Dubai: Two men have been accused of setting a company’s premises on fire and stealing a chequebook, generator and a device used for flooring.

According to records, the Pakistani owner of the company that leases equipment entrusted his 30-year-old countryman employee with managing the business while he was on holiday in October.

He handed over the keys of the premises and his car to the employee.

While the owner was in Pakistan, his accountant phoned and told him that the employee had taken a generator and the device from the premises in Al Barsha, but failed to return them.

When the owner called up the employee and questioned him, the latter denied taking anything.

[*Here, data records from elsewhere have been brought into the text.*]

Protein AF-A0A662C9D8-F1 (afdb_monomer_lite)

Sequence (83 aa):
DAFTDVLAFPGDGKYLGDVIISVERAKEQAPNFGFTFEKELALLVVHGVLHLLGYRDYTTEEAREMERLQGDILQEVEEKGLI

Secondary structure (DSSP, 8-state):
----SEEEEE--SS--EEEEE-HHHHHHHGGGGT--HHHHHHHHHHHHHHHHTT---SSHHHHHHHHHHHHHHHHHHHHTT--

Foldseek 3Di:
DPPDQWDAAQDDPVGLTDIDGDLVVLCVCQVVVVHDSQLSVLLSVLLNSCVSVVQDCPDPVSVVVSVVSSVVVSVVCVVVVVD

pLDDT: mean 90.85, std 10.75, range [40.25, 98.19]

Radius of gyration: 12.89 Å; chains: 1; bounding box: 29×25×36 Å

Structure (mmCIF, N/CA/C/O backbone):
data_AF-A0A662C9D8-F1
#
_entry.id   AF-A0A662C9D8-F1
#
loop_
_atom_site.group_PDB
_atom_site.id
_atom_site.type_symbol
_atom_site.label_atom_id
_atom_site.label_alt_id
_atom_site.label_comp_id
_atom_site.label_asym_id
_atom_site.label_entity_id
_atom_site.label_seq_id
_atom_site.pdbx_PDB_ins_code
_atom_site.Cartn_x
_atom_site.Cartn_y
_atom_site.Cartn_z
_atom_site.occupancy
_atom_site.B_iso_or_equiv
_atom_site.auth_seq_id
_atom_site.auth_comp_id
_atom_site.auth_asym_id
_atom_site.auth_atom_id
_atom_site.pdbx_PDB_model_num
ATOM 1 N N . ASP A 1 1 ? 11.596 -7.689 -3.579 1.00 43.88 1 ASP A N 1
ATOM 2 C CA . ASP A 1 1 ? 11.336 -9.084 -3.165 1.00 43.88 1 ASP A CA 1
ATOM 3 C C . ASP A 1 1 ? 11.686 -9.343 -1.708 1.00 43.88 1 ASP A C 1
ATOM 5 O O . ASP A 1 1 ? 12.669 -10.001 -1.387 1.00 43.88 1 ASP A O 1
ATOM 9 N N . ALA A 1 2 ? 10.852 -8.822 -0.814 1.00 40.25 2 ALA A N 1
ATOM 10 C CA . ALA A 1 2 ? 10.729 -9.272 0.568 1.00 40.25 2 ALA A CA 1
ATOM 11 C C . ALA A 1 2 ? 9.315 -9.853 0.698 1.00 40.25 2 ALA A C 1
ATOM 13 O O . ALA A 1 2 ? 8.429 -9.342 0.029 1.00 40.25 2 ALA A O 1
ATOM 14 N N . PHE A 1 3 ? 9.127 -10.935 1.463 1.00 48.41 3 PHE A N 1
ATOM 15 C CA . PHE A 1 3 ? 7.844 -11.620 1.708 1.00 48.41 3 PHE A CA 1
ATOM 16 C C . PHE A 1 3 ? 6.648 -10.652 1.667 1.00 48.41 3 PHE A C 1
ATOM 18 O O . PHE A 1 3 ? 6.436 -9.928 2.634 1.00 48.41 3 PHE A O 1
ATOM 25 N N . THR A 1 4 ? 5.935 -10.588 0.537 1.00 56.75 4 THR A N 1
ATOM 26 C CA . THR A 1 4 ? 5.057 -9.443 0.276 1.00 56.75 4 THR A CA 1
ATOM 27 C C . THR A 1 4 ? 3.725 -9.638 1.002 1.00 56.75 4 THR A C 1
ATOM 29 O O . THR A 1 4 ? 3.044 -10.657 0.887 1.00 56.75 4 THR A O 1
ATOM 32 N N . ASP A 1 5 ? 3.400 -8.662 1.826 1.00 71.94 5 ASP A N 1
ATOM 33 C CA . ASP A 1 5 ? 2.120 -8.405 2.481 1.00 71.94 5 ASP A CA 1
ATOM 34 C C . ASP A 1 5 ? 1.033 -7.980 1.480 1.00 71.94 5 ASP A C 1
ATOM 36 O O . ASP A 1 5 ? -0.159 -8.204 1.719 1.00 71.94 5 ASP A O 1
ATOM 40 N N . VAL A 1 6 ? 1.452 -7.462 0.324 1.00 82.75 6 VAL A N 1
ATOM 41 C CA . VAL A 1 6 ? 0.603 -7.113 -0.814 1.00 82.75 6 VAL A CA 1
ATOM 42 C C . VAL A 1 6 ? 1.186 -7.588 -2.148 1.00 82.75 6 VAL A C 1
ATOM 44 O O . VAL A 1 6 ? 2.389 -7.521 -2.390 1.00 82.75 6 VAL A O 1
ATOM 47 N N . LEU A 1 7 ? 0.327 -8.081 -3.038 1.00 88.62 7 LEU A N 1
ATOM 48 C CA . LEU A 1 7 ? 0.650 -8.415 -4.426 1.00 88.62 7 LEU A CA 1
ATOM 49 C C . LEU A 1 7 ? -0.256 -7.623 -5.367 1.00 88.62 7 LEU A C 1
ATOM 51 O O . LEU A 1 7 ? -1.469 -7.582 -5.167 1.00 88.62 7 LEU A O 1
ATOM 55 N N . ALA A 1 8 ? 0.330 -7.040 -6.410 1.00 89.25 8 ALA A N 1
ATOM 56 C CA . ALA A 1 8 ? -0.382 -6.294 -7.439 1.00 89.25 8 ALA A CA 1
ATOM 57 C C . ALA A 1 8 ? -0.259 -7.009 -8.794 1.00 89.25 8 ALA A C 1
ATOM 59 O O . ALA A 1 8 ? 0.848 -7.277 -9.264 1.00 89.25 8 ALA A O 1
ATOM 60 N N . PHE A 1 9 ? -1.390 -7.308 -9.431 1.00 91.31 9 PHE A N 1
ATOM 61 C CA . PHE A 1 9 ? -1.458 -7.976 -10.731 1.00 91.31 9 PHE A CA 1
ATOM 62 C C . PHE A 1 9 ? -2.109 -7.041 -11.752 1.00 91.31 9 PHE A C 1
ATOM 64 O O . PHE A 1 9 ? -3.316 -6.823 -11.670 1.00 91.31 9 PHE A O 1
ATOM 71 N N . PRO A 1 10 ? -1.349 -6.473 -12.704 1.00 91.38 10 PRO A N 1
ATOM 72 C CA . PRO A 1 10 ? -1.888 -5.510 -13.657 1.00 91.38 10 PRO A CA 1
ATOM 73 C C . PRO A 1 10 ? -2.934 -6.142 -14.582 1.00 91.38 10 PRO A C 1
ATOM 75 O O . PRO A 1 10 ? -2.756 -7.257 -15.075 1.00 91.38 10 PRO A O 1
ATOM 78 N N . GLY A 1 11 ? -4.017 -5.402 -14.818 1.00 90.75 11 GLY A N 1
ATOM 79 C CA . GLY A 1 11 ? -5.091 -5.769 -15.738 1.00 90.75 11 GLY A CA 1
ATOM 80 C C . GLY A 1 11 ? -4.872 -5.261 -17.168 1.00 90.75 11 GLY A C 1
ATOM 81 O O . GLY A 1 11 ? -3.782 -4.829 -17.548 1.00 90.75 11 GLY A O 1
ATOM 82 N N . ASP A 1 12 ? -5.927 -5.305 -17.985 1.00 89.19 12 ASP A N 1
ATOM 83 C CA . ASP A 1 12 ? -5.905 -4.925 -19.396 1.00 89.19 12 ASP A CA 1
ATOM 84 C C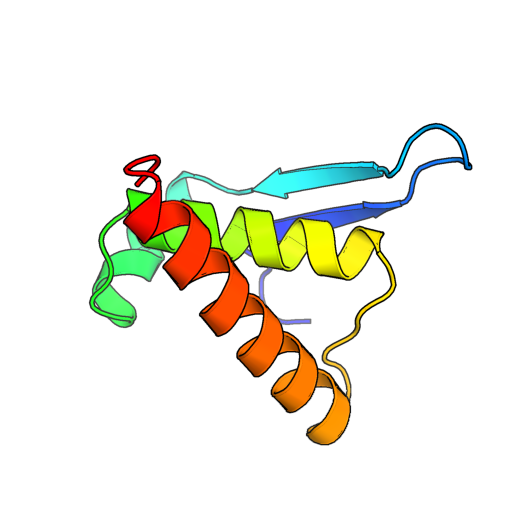 . ASP A 1 12 ? -6.672 -3.620 -19.682 1.00 89.19 12 ASP A C 1
ATOM 86 O O . ASP A 1 12 ? -7.833 -3.616 -20.077 1.00 89.19 12 ASP A O 1
ATOM 90 N N . GLY A 1 13 ? -6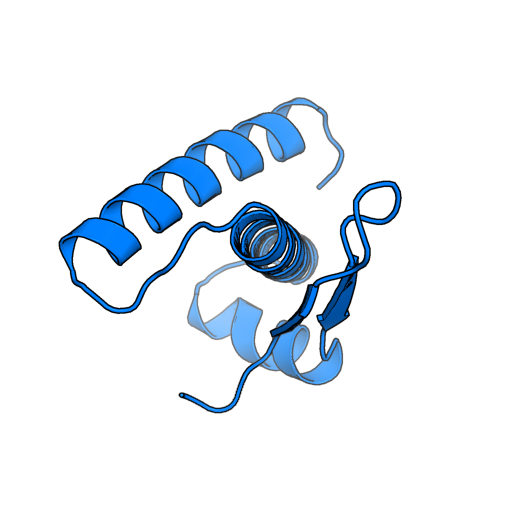.008 -2.467 -19.554 1.00 78.38 13 GLY A N 1
ATOM 91 C CA . GLY A 1 13 ? -6.454 -1.162 -20.079 1.00 78.38 13 GLY A CA 1
ATOM 92 C C . GLY A 1 13 ? -7.712 -0.549 -19.436 1.00 78.38 13 GLY A C 1
ATOM 93 O O . GLY A 1 13 ? -7.657 0.563 -18.923 1.00 78.38 13 GLY A O 1
ATOM 94 N N . LYS A 1 14 ? -8.859 -1.238 -19.480 1.00 87.81 14 LYS A N 1
ATOM 95 C CA . LYS A 1 14 ? -10.111 -0.883 -18.788 1.00 87.81 14 LYS A CA 1
ATOM 96 C C . LYS A 1 14 ? -10.154 -1.405 -17.354 1.00 87.81 14 LYS A C 1
ATOM 98 O O . LYS A 1 14 ? -10.899 -0.865 -16.541 1.00 87.81 14 LYS A O 1
ATOM 103 N N . TYR A 1 15 ? -9.386 -2.449 -17.069 1.00 92.62 15 TYR A N 1
ATOM 104 C CA . TYR A 1 15 ? -9.206 -3.009 -15.743 1.00 92.62 15 TYR A CA 1
ATOM 105 C C . TYR A 1 15 ? -7.802 -2.676 -15.246 1.00 92.62 15 TYR A C 1
ATOM 107 O O . TYR A 1 15 ? -6.823 -3.006 -15.911 1.00 92.62 15 TYR A O 1
ATOM 115 N N . LEU A 1 16 ? -7.707 -1.993 -14.103 1.00 93.25 16 LEU A N 1
ATOM 116 C CA . LEU A 1 16 ? -6.417 -1.577 -13.552 1.00 93.25 16 LEU A CA 1
ATOM 117 C C . LEU A 1 16 ? -5.607 -2.789 -13.059 1.00 93.25 16 LEU A C 1
ATOM 119 O O . LEU A 1 16 ? -4.404 -2.863 -13.298 1.00 93.25 16 LEU A O 1
ATOM 123 N N . GLY A 1 17 ? -6.277 -3.759 -12.436 1.00 96.00 17 GLY A N 1
ATOM 124 C CA . GLY A 1 17 ? -5.658 -4.971 -11.913 1.00 96.00 17 GLY A CA 1
ATOM 125 C C . GLY A 1 17 ? -6.188 -5.379 -10.542 1.00 96.00 17 GLY A C 1
ATOM 126 O O . GLY A 1 17 ? -7.055 -4.710 -9.977 1.00 96.00 17 GLY A O 1
ATOM 127 N N . ASP A 1 18 ? -5.635 -6.470 -10.020 1.00 96.12 18 ASP A N 1
ATOM 128 C CA . ASP A 1 18 ? -5.942 -7.016 -8.699 1.00 96.12 18 ASP A CA 1
ATOM 129 C C . ASP A 1 18 ? -4.898 -6.577 -7.673 1.00 96.12 18 ASP A C 1
ATOM 131 O O . ASP A 1 18 ? -3.696 -6.642 -7.932 1.00 96.12 18 ASP A O 1
ATOM 135 N N . VAL A 1 19 ? -5.359 -6.210 -6.477 1.00 95.44 19 VAL A N 1
ATOM 136 C CA . VAL A 1 19 ? -4.516 -6.063 -5.286 1.00 95.44 19 VAL A CA 1
ATOM 137 C C . VAL A 1 19 ? -4.921 -7.142 -4.288 1.00 95.44 19 VAL A C 1
ATOM 139 O O . VAL A 1 19 ? -6.063 -7.179 -3.832 1.00 95.44 19 VAL A O 1
ATOM 142 N N . ILE A 1 20 ? -3.990 -8.033 -3.954 1.00 95.25 20 ILE A N 1
ATOM 143 C CA . ILE A 1 20 ? -4.196 -9.130 -3.007 1.00 95.25 20 ILE A CA 1
ATOM 144 C C . ILE A 1 20 ? -3.388 -8.829 -1.751 1.00 95.25 20 ILE A C 1
ATOM 146 O O . ILE A 1 20 ? -2.171 -8.698 -1.827 1.00 95.25 20 ILE A O 1
ATOM 150 N N . ILE A 1 21 ? -4.059 -8.740 -0.602 1.00 94.12 21 ILE A N 1
ATOM 151 C CA . ILE A 1 21 ? -3.440 -8.392 0.684 1.00 94.12 21 ILE A CA 1
ATOM 152 C C . ILE A 1 21 ? -3.644 -9.532 1.678 1.00 94.12 21 ILE A C 1
ATOM 154 O O . ILE A 1 21 ? -4.761 -10.034 1.833 1.00 94.12 21 ILE A O 1
ATOM 158 N N . SER A 1 22 ? -2.581 -9.921 2.387 1.00 93.88 22 SER A N 1
ATOM 159 C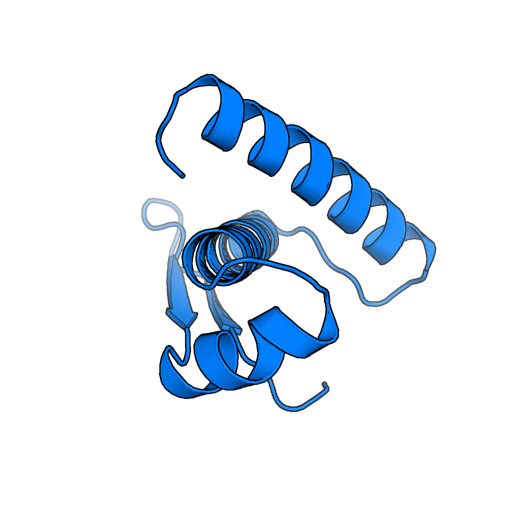 CA . SER A 1 22 ? -2.704 -10.830 3.529 1.00 93.88 22 SER A CA 1
ATOM 160 C C . SER A 1 22 ? -3.126 -10.056 4.776 1.00 93.88 22 SER A C 1
ATOM 162 O O . SER A 1 22 ? -2.348 -9.313 5.372 1.00 93.88 22 SER A O 1
AT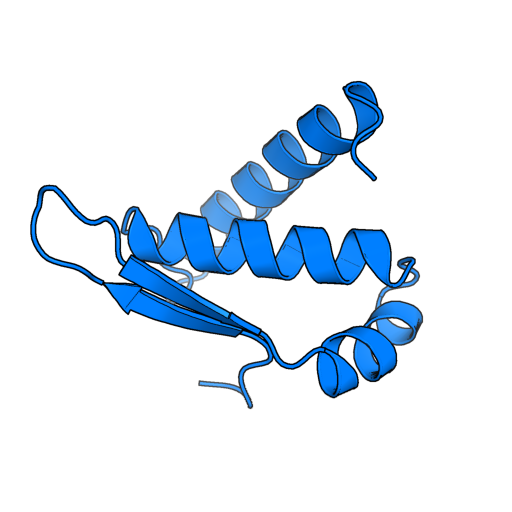OM 164 N N . VAL A 1 23 ? -4.370 -10.269 5.205 1.00 92.31 23 VAL A N 1
ATOM 165 C CA . VAL A 1 23 ? -4.934 -9.627 6.402 1.00 92.31 23 VAL A CA 1
ATOM 166 C C . VAL A 1 23 ? -4.213 -10.078 7.671 1.00 92.31 23 VAL A C 1
ATOM 168 O O . VAL A 1 23 ? -4.005 -9.279 8.582 1.00 92.31 23 VAL A O 1
ATOM 171 N N . GLU A 1 24 ? -3.832 -11.351 7.748 1.00 91.75 24 GLU A N 1
ATOM 172 C CA . GLU A 1 24 ? -3.075 -11.896 8.872 1.00 91.75 24 GLU A CA 1
ATOM 173 C C . GLU A 1 24 ? -1.731 -11.180 9.017 1.00 91.75 24 GLU A C 1
ATOM 175 O O . GLU A 1 24 ? -1.391 -10.746 10.117 1.00 91.75 24 GLU A O 1
ATOM 180 N N . ARG A 1 25 ? -1.011 -10.973 7.906 1.00 90.12 25 ARG A N 1
ATOM 181 C CA . ARG A 1 25 ? 0.273 -10.264 7.920 1.00 90.12 25 ARG A CA 1
ATOM 182 C C . ARG A 1 25 ? 0.126 -8.791 8.257 1.00 90.12 25 ARG A C 1
ATOM 184 O O . ARG A 1 25 ? 0.839 -8.331 9.142 1.00 90.12 25 ARG A O 1
ATOM 191 N N . ALA A 1 26 ? -0.866 -8.105 7.692 1.00 91.06 26 ALA A N 1
ATOM 192 C CA . ALA A 1 26 ? -1.158 -6.718 8.049 1.00 91.06 26 ALA A CA 1
ATOM 193 C C . ALA A 1 26 ? -1.403 -6.552 9.565 1.00 91.06 26 ALA A C 1
ATOM 195 O O . ALA A 1 26 ? -0.891 -5.631 10.197 1.00 91.06 26 ALA A O 1
ATOM 196 N N . LYS A 1 27 ? -2.126 -7.486 10.201 1.00 92.25 27 LYS A N 1
ATOM 197 C CA . LYS A 1 27 ? -2.331 -7.474 11.664 1.00 92.25 27 LYS A CA 1
ATOM 198 C C . LYS A 1 27 ? -1.045 -7.713 12.452 1.00 92.25 27 LYS A C 1
ATOM 200 O O . LYS A 1 27 ? -0.861 -7.101 13.501 1.00 92.25 27 LYS A O 1
ATOM 205 N N . GLU A 1 28 ? -0.185 -8.613 11.982 1.00 91.06 28 GLU A N 1
ATOM 206 C CA . GLU A 1 28 ? 1.107 -8.909 12.611 1.00 91.06 28 GLU A CA 1
ATOM 207 C C . GLU A 1 28 ? 2.113 -7.754 12.455 1.00 91.06 28 GLU A C 1
ATOM 209 O O . GLU A 1 28 ? 2.942 -7.539 13.340 1.00 91.06 28 GLU A O 1
ATOM 214 N N . GLN A 1 29 ? 2.042 -7.006 11.349 1.00 87.50 29 GLN A N 1
ATOM 215 C CA . GLN A 1 29 ? 2.963 -5.915 11.016 1.00 87.50 29 GLN A CA 1
ATOM 216 C C . GLN A 1 29 ? 2.587 -4.583 11.657 1.00 87.50 29 GLN A C 1
ATOM 218 O O . GLN A 1 29 ? 3.491 -3.888 12.121 1.00 87.50 29 GLN A O 1
ATOM 223 N N . ALA A 1 30 ? 1.295 -4.248 11.744 1.00 89.38 30 ALA A N 1
ATOM 224 C CA . ALA A 1 30 ? 0.837 -2.941 12.222 1.00 89.38 30 ALA A CA 1
ATOM 225 C C . ALA A 1 30 ? 1.508 -2.477 13.539 1.00 89.38 30 ALA A C 1
ATOM 227 O O . ALA A 1 30 ? 1.994 -1.341 13.593 1.00 89.38 30 ALA A O 1
ATOM 228 N N . PRO A 1 31 ? 1.662 -3.329 14.580 1.00 90.62 31 PRO A N 1
ATOM 229 C CA . PRO A 1 31 ? 2.322 -2.922 15.821 1.00 90.62 31 PRO A CA 1
ATOM 230 C C . PRO A 1 31 ? 3.811 -2.585 15.656 1.00 90.62 31 PRO A C 1
ATOM 232 O O . PRO A 1 31 ? 4.327 -1.761 16.408 1.00 90.62 31 PRO A O 1
ATOM 235 N N . ASN A 1 32 ? 4.504 -3.186 14.682 1.00 88.38 32 ASN A N 1
ATOM 236 C CA . ASN A 1 32 ? 5.935 -2.957 14.445 1.00 88.38 32 ASN A CA 1
ATOM 237 C C . ASN A 1 32 ? 6.211 -1.546 13.908 1.00 88.38 32 ASN A C 1
ATOM 239 O O . ASN A 1 32 ? 7.293 -1.007 14.134 1.00 88.38 32 ASN A O 1
ATOM 243 N N . PHE A 1 33 ? 5.223 -0.947 13.241 1.00 83.06 33 PHE A N 1
ATOM 244 C CA . PHE A 1 33 ? 5.278 0.417 12.712 1.00 83.06 33 PHE A CA 1
ATOM 245 C C . PHE A 1 33 ? 4.492 1.424 13.565 1.00 83.06 33 PHE A C 1
ATOM 247 O O . PHE A 1 33 ? 4.414 2.602 13.224 1.00 83.06 33 PHE A O 1
ATOM 254 N N . GLY A 1 34 ? 3.931 0.987 14.699 1.00 88.69 34 GLY A N 1
ATOM 255 C CA . GLY A 1 34 ? 3.117 1.839 15.570 1.00 88.69 34 GLY A CA 1
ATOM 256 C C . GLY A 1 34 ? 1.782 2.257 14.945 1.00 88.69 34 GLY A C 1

The owner then instructed the accountant to change the company’s locks and notified him that the employee would no longer manage the company in his absence.

When he returned in December, the owner went to the premises and retrieved some important papers, employees’ passports and a chequebook, which he put in his bag and left in his car.

When he returned to the vehicle after attending to another task, he discovered that the bag had been stolen.

Suspecting the employee, the owner called up the man’s mother in Pakistan and told her what happened.

When the owner returned to the premises at 11pm, he found that it was on fire and called the police.

Primary interrogations revealed the involvement of the employee and a 26-year-old Pakistani businessman in the fire and theft.

Prosecutors accused both men of dousing the premises with petrol and intentionally setting it on fire. They were also accused of forging the owner’s signature on a cheque worth Dh116,000 that they asked a 27-year-old Pakistani worker to encash.

The 30-year-old suspect was solely accused of stealing the generator and flooring device worth Dh50,000. He pleaded not guilty before the Dubai Court of First Instance on Monday.

The 27-year-old suspect was charged with aiding and abetting the other two suspects by encashing the forged cheque. He told presiding judge Urfan Omar: “I am just a worker in the company. I did not steal, or forge anything. They paid me Dh100 to encash the cheque… they did not have Emirates IDs and asked me to use mine to cash the cheque.”

The owner told prosecutors that he suspected that the 30-year-old had set the premises on fire because he had called up the latter’s mother and told her what had happened.